In 2015, Benchmark estimated copper foil usage was just over 41 kg per vehicle (at an average thickness of 10 microns), but by 2030, it is projected to fall to 26 kg as manufacturers continue to adopt thinner foils.
Similarly, automotive wiring systems have become more localized, with advances in high-voltage wiring and modular integration allowing for reduced copper content in wiring harnesses.
Copper used in wiring has dropped from 30 kg per vehicle in 2015 to a projected 17 kg by 2030.
Newer, more compact power electronics and improved thermal management in motors and charging cables have also contributed to the reduction in copper usage.

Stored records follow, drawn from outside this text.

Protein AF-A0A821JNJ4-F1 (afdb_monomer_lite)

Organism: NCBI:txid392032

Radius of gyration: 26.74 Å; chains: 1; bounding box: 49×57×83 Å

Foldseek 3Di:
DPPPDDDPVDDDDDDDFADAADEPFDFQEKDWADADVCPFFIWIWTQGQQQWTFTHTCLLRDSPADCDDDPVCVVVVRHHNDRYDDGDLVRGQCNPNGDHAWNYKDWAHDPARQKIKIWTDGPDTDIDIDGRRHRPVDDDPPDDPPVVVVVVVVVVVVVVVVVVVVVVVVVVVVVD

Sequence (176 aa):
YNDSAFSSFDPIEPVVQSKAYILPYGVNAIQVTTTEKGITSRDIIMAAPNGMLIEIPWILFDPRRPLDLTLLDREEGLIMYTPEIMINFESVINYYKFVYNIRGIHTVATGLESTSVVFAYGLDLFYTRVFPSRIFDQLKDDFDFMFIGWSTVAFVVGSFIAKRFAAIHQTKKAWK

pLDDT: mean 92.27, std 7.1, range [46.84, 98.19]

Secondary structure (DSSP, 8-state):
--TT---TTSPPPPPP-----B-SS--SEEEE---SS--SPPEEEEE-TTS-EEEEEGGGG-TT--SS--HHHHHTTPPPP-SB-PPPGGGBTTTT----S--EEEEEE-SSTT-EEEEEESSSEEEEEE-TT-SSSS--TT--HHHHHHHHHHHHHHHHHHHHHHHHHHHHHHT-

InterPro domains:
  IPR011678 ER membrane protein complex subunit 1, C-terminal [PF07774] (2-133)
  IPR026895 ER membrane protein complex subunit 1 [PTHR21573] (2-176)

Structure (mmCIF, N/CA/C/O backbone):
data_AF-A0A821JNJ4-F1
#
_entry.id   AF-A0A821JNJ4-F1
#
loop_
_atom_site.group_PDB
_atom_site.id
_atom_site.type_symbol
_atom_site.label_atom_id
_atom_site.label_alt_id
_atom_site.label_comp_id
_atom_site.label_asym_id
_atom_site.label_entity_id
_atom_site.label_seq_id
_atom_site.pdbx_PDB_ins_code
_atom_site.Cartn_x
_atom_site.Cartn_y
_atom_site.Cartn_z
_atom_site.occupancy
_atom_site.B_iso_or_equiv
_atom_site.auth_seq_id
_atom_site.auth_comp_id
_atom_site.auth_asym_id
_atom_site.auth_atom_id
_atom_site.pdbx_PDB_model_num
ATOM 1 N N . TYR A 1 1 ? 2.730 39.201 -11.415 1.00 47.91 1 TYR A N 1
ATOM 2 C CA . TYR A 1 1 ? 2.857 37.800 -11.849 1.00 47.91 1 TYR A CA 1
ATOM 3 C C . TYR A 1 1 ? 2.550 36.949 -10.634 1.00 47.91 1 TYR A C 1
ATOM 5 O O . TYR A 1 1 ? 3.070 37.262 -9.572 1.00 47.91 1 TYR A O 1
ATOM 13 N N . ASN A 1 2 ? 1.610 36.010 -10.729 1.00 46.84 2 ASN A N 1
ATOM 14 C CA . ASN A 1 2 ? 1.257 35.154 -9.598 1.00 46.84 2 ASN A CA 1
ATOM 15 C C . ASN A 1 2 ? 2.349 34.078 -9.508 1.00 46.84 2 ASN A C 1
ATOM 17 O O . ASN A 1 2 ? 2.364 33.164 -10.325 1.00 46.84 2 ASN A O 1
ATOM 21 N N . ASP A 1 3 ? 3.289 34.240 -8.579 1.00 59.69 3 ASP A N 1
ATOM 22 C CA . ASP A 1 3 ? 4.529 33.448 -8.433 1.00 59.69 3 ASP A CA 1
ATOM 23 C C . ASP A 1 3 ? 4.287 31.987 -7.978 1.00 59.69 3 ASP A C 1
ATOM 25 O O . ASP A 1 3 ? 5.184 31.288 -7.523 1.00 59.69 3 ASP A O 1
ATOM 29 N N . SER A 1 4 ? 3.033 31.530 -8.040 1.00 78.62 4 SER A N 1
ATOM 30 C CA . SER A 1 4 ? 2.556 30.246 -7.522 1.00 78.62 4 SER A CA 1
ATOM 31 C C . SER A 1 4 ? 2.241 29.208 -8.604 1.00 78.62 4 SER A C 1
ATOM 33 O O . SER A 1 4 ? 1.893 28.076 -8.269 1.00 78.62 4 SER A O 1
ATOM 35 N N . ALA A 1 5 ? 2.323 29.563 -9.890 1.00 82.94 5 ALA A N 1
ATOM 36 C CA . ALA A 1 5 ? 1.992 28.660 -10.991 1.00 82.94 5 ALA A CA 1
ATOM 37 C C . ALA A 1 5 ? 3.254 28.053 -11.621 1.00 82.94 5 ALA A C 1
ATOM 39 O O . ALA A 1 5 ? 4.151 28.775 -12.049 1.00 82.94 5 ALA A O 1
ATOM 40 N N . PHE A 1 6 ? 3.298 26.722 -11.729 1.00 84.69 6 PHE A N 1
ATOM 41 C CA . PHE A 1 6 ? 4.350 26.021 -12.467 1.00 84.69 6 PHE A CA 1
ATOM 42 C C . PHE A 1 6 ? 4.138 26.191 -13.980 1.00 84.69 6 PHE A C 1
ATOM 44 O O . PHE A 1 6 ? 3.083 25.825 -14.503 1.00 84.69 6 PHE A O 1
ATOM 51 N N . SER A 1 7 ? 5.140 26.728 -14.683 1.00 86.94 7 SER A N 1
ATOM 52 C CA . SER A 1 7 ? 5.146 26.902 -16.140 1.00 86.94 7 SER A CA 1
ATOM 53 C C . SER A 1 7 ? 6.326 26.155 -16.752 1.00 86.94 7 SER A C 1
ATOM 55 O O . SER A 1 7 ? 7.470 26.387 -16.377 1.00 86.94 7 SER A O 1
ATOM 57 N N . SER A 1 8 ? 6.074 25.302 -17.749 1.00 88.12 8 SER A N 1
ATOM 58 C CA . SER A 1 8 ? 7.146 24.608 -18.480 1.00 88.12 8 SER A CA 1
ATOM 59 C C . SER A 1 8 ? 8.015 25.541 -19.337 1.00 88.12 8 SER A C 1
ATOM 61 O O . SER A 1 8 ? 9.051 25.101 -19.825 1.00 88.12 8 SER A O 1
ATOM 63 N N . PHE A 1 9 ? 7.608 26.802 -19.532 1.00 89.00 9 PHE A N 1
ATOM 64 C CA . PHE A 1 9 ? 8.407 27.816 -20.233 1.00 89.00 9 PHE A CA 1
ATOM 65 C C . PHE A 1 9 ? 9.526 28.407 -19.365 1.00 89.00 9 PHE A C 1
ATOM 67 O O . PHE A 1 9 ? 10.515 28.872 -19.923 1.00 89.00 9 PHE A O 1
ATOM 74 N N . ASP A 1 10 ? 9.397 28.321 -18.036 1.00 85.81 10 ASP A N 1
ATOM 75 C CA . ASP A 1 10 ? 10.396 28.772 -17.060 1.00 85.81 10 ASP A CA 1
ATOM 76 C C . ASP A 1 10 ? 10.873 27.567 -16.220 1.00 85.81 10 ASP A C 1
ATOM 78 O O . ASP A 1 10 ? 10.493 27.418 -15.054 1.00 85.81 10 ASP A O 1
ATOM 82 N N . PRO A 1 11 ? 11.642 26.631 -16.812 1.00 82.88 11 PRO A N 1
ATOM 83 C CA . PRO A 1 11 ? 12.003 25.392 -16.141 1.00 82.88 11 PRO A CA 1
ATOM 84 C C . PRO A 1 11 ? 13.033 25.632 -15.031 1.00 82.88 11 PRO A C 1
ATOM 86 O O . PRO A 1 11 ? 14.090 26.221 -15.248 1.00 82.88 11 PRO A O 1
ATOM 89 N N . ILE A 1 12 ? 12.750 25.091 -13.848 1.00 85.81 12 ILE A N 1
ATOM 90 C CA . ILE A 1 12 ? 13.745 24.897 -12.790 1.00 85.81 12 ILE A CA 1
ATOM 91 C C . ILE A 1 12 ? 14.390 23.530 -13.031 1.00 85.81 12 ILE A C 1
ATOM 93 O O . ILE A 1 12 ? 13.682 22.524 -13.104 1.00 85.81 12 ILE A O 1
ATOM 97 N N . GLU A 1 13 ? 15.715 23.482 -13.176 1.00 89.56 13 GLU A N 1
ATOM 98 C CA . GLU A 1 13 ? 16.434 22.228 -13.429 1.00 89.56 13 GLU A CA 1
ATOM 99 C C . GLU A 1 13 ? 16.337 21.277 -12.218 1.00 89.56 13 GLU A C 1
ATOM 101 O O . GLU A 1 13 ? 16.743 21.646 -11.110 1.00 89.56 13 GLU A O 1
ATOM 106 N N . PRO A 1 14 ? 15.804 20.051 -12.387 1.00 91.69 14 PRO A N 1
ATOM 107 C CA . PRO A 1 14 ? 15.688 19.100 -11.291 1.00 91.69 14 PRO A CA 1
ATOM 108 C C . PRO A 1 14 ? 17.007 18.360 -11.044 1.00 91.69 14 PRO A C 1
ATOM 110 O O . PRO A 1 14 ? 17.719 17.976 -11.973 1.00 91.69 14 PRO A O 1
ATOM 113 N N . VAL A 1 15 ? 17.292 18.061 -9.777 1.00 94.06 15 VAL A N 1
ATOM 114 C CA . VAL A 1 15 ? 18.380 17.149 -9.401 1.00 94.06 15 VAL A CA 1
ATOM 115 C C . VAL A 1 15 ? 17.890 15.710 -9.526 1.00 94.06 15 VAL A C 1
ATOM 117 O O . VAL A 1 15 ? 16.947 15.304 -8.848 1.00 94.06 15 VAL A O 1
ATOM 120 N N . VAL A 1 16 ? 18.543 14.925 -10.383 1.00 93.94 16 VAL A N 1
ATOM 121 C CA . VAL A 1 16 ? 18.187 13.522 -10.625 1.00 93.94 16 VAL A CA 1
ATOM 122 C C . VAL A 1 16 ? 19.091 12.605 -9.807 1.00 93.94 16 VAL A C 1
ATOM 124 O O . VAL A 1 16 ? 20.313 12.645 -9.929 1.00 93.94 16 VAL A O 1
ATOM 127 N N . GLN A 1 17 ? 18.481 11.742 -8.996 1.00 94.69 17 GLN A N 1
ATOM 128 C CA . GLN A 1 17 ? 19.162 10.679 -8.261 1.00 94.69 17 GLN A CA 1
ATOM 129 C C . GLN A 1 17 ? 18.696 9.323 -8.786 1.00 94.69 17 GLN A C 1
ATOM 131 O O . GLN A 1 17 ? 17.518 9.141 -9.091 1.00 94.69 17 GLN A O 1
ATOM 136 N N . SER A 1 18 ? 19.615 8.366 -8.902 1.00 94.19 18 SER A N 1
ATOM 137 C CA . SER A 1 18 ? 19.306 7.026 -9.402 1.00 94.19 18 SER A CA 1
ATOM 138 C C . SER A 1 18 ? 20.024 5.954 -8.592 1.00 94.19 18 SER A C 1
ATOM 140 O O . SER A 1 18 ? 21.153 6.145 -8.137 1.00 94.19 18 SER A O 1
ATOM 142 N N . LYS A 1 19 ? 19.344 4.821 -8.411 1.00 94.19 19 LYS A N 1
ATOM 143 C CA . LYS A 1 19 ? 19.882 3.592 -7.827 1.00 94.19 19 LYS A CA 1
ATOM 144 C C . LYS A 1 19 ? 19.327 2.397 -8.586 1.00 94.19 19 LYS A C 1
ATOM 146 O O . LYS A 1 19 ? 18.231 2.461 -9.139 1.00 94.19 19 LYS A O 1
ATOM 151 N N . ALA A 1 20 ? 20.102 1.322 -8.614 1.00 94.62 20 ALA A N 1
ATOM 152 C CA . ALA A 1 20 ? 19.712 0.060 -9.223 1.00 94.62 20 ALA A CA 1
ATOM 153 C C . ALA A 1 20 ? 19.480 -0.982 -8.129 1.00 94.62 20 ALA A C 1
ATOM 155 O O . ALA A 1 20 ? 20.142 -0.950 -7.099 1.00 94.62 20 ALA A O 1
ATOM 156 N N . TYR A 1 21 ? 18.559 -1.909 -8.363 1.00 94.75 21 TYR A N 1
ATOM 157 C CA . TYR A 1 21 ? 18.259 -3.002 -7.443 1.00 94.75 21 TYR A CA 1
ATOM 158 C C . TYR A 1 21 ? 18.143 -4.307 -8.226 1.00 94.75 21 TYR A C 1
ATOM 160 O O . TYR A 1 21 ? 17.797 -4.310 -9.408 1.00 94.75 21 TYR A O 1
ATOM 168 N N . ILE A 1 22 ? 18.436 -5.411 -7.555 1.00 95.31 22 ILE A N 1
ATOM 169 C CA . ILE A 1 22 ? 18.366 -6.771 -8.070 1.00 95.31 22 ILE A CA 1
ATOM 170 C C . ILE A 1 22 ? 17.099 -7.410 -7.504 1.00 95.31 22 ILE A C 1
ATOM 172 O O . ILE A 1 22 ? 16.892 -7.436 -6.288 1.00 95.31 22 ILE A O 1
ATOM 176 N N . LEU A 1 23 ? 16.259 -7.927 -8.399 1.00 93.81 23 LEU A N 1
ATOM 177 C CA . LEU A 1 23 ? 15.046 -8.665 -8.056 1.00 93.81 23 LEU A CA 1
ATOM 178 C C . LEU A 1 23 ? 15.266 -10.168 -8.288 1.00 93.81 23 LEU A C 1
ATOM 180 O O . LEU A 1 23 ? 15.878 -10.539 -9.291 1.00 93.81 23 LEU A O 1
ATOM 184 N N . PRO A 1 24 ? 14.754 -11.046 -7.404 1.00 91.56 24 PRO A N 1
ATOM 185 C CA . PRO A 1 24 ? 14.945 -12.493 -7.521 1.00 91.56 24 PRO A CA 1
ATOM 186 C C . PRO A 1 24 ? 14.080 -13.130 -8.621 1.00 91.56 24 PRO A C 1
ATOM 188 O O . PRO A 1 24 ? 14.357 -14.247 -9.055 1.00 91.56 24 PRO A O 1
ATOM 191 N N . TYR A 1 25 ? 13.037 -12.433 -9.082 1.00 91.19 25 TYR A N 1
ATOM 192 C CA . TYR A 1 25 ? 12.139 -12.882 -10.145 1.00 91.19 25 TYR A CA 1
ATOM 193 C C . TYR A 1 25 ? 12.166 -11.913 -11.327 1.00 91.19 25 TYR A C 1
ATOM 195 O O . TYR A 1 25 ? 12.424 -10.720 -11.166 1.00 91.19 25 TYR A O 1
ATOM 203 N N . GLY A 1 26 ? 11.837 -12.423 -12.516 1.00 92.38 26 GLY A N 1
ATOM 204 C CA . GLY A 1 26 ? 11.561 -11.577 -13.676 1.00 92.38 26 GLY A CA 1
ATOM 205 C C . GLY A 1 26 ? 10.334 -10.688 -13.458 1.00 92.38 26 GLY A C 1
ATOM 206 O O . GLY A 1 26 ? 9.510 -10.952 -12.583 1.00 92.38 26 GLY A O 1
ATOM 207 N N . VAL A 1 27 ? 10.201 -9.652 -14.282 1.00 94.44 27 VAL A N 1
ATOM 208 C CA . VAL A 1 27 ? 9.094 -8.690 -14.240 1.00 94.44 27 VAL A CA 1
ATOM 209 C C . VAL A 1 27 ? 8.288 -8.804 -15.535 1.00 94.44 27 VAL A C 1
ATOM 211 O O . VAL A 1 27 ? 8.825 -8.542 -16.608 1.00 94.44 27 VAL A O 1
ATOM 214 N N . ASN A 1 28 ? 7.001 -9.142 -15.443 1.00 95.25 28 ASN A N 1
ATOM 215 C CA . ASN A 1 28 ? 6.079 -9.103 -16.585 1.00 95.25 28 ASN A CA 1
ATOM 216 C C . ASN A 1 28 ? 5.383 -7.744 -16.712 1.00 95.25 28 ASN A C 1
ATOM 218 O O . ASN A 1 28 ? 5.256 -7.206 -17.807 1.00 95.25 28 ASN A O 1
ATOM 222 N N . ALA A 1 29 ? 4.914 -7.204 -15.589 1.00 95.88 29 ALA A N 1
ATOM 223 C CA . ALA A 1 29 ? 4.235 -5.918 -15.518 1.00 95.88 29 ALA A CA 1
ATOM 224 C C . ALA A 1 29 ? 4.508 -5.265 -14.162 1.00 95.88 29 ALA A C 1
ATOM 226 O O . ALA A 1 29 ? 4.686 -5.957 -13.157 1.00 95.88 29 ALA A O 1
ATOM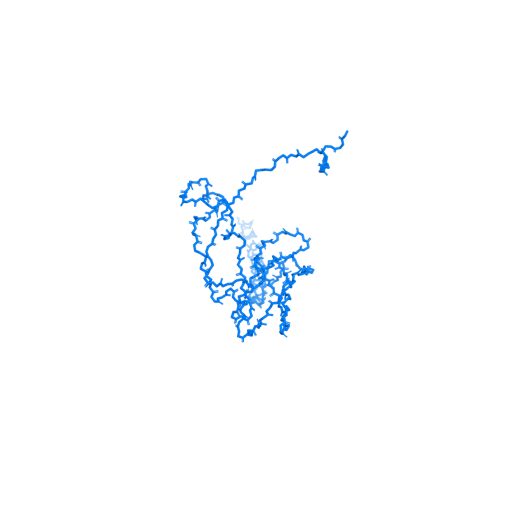 227 N N . ILE A 1 30 ? 4.524 -3.935 -14.143 1.00 96.00 30 ILE A N 1
ATOM 228 C CA . ILE A 1 30 ? 4.652 -3.119 -12.935 1.00 96.00 30 ILE A CA 1
ATOM 229 C C . ILE A 1 30 ? 3.578 -2.044 -12.974 1.00 96.00 30 ILE A C 1
ATOM 231 O O . ILE A 1 30 ? 3.333 -1.458 -14.026 1.00 96.00 30 ILE A O 1
ATOM 235 N N . GLN A 1 31 ? 2.976 -1.770 -11.823 1.00 97.06 31 GLN A N 1
ATOM 236 C CA . GLN A 1 31 ? 2.085 -0.635 -11.637 1.00 97.06 31 GLN A CA 1
ATOM 237 C C . GLN A 1 31 ? 2.182 -0.111 -10.203 1.00 97.06 31 GLN A C 1
ATOM 239 O O . GLN A 1 31 ? 2.416 -0.877 -9.277 1.00 97.06 31 GLN A O 1
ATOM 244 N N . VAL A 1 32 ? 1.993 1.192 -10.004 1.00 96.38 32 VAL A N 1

Substitution has also played a role, with alternatives such as aluminum increasingly being used in components like busbars, wiring harnesses, and charging cable applications.
Aluminum’s lighter weight and lower cost have made it a practical alternative to copper in specific applications, though the additional space required to achieve the same level of conductivity can limit its use in certain cases.
Benchmark estimates that copper used in automotive wire harnesses has declined by 30% between 2015 and 2024.
The Road Ahead
Despite reductions in per-vehicle copper usage, the outlook for copper demand from the EV sector remains strong due to the sector’s growth.
Year | EV Sector Copper Demand (tonnes) |
---|---|
2015 | 56K |
2016 | 82K |
2017 | 111K |
2018 | 166K |
2019 | 179K |
2020 | 237K |
2021 | 447K |
2022 | 696K |
2023 | 902K |
2024F | 1.0M |
2025F | 1.2M |
2026F | 1.5M |
2027F | 1.7M |
2028F | 2.0M |
2029F | 2.2M |
2030F | 2.5M |
Benchmark’s analysis indicates that by 2030, copper demand driven by EVs alone will exceed 2.5 million tonnes, securing copper’s critical role in the transition to a low-carbon future.